Recorded data section start
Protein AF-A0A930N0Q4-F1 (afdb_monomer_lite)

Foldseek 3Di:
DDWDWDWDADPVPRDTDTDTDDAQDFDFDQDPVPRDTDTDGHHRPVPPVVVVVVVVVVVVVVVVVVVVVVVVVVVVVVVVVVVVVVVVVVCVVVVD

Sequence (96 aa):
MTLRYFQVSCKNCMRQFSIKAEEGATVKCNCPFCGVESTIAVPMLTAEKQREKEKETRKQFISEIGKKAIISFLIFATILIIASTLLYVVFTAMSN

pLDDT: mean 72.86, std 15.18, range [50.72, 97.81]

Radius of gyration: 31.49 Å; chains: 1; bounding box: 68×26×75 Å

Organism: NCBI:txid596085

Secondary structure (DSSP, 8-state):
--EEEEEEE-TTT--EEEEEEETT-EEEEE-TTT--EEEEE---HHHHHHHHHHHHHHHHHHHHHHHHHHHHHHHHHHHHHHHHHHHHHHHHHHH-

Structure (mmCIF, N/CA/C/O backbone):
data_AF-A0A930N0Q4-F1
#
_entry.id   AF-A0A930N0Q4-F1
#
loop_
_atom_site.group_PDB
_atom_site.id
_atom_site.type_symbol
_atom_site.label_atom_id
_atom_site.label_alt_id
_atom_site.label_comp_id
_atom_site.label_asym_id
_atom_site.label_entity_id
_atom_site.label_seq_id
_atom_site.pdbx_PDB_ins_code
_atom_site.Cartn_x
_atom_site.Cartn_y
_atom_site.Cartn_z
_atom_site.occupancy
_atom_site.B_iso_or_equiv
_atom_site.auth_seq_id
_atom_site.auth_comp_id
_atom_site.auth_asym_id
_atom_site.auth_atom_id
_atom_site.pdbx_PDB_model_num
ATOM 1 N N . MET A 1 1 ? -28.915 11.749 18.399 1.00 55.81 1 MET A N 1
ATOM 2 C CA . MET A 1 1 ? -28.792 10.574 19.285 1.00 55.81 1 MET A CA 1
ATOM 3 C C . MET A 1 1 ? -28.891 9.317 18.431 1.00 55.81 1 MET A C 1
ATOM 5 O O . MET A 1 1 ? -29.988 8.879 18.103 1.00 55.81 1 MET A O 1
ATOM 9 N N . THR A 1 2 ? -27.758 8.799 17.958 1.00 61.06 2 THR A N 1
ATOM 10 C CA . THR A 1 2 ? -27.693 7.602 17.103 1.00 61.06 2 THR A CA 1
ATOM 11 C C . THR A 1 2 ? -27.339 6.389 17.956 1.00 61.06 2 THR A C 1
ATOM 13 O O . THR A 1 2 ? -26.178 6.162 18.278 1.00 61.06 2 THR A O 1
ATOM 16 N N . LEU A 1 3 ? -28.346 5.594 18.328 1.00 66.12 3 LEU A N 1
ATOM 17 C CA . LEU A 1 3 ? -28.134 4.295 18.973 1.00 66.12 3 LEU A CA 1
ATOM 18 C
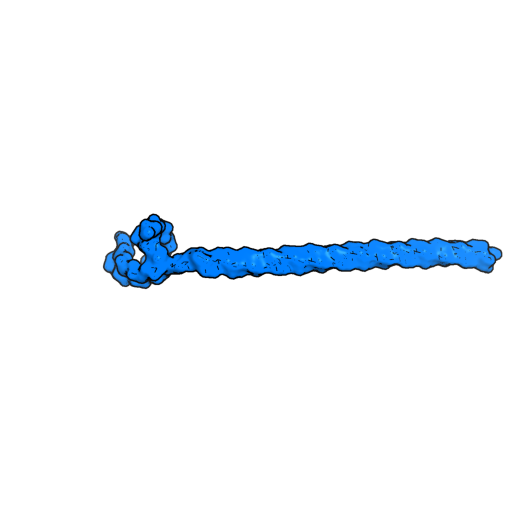 C . LEU A 1 3 ? -27.546 3.316 17.952 1.00 66.12 3 LEU A C 1
ATOM 20 O O . LEU A 1 3 ? -28.156 3.076 16.907 1.00 66.12 3 LEU A O 1
ATOM 24 N N . ARG A 1 4 ? -26.389 2.724 18.259 1.00 68.44 4 ARG A N 1
ATOM 25 C CA . ARG A 1 4 ? -25.750 1.708 17.411 1.00 68.44 4 ARG A CA 1
ATOM 26 C C . ARG A 1 4 ? -25.502 0.420 18.187 1.00 68.44 4 ARG A C 1
ATOM 28 O O . ARG A 1 4 ? -25.393 0.418 19.412 1.00 68.44 4 ARG A O 1
ATOM 35 N N . TYR A 1 5 ? -25.465 -0.689 17.454 1.00 75.38 5 TYR A N 1
ATOM 36 C CA . TYR A 1 5 ? -25.100 -1.994 17.994 1.00 75.38 5 TYR A CA 1
ATOM 37 C C . TYR A 1 5 ? -23.586 -2.166 17.876 1.00 75.38 5 TYR A C 1
ATOM 39 O O . TYR A 1 5 ? -23.041 -2.098 16.776 1.00 75.38 5 TYR A O 1
ATOM 47 N N . PHE A 1 6 ? -22.916 -2.388 19.001 1.00 70.44 6 PHE A N 1
ATOM 48 C CA . PHE A 1 6 ? -21.479 -2.633 19.069 1.00 70.44 6 PHE A CA 1
ATOM 49 C C . PHE A 1 6 ? -21.232 -4.069 19.500 1.00 70.44 6 PHE A C 1
ATOM 51 O O . PHE A 1 6 ? -21.797 -4.522 20.493 1.00 70.44 6 PHE A O 1
ATOM 58 N N . GLN A 1 7 ? -20.384 -4.783 18.765 1.00 71.00 7 GLN A N 1
ATOM 59 C CA . GLN A 1 7 ? -19.888 -6.085 19.195 1.00 71.00 7 GLN A CA 1
ATOM 60 C C . GLN A 1 7 ? -18.
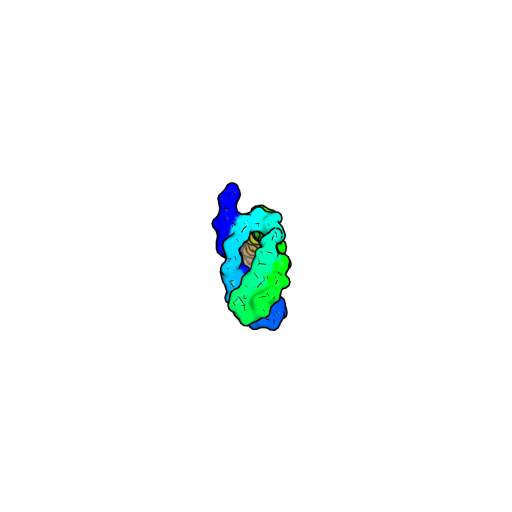752 -5.868 20.189 1.00 71.00 7 GLN A C 1
ATOM 62 O O . GLN A 1 7 ? -17.740 -5.253 19.856 1.00 71.00 7 GLN A O 1
ATOM 67 N N . VAL A 1 8 ? -18.930 -6.356 21.413 1.00 71.31 8 VAL A N 1
ATOM 68 C CA . VAL A 1 8 ? -17.927 -6.252 22.470 1.00 71.31 8 VAL A CA 1
ATOM 69 C C . VAL A 1 8 ? -17.625 -7.637 23.022 1.00 71.31 8 VAL A C 1
ATOM 71 O O . VAL A 1 8 ? -18.510 -8.478 23.164 1.00 71.31 8 VAL A O 1
ATOM 74 N N . SER A 1 9 ? -16.349 -7.889 23.305 1.00 70.12 9 SER A N 1
ATOM 75 C CA . SER A 1 9 ? -15.900 -9.134 23.923 1.00 70.12 9 SER A CA 1
ATOM 76 C C . SER A 1 9 ? -15.909 -9.003 25.444 1.00 70.12 9 SER A C 1
ATOM 78 O O . SER A 1 9 ? -15.360 -8.047 25.998 1.00 70.12 9 SER A O 1
ATOM 80 N N
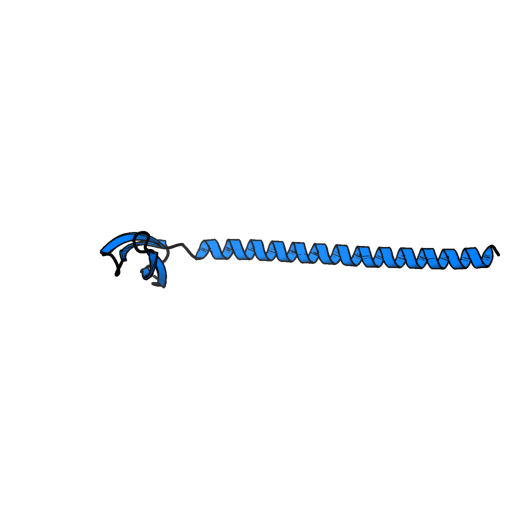 . CYS A 1 10 ? -16.525 -9.962 26.136 1.00 68.12 10 CYS A N 1
ATOM 81 C CA . CYS A 1 10 ? -16.497 -10.007 27.595 1.00 68.12 10 CYS A CA 1
ATOM 82 C C . CYS A 1 10 ? -15.120 -10.473 28.095 1.00 68.12 10 CYS A C 1
ATOM 84 O O . CYS A 1 10 ? -14.688 -11.574 27.758 1.00 68.12 10 CYS A O 1
ATOM 86 N N . LYS A 1 11 ? -14.464 -9.694 28.970 1.00 69.06 11 LYS A N 1
ATOM 87 C CA . LYS A 1 11 ? -13.149 -10.042 29.552 1.00 69.06 11 LYS A CA 1
ATOM 88 C C . LYS A 1 11 ? -13.148 -11.342 30.363 1.00 69.06 11 LYS A C 1
ATOM 90 O O . LYS A 1 11 ? -12.132 -12.018 30.409 1.00 69.06 11 LYS A O 1
ATOM 95 N N . ASN A 1 12 ? -14.271 -11.684 30.994 1.00 65.44 12 ASN A N 1
ATOM 96 C CA . ASN A 1 12 ? -14.358 -12.847 31.878 1.00 65.44 12 ASN A CA 1
ATOM 97 C C . ASN A 1 12 ? -14.692 -14.147 31.123 1.00 65.44 12 ASN A C 1
ATOM 99 O O . ASN A 1 12 ? -14.334 -15.235 31.549 1.00 65.44 12 ASN A O 1
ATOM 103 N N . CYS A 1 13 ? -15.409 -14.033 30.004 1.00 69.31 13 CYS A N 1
Recorded data section end
● What to do
Everything from the first line of the entries above through the line with "pLDDT: mean 72.86, std" is to be reproduced exactly, and nothing else.

● Response
Protein AF-A0A930N0Q4-F1 (afdb_monomer_lite)

Foldseek 3Di:
DDWDWDWDADPVPRDTDTDTDDAQDFDFDQDPVPRDTDTDGHHRPVPPVVVVVVVVVVVVVVVVVVVVVVVVVVVVVVVVVVVVVVVVVVCVVVVD

Sequence (96 aa):
MTLRYFQVSCKNCMRQFSIKAEEGATVKCNCPFCGVESTIAVPMLTAEKQREKEKETRKQFISEIGKKAIISFLIFATILIIASTLLYVVFTAMSN

pLDDT: mean 72.86, std 15.18, range [50.72, 97.81]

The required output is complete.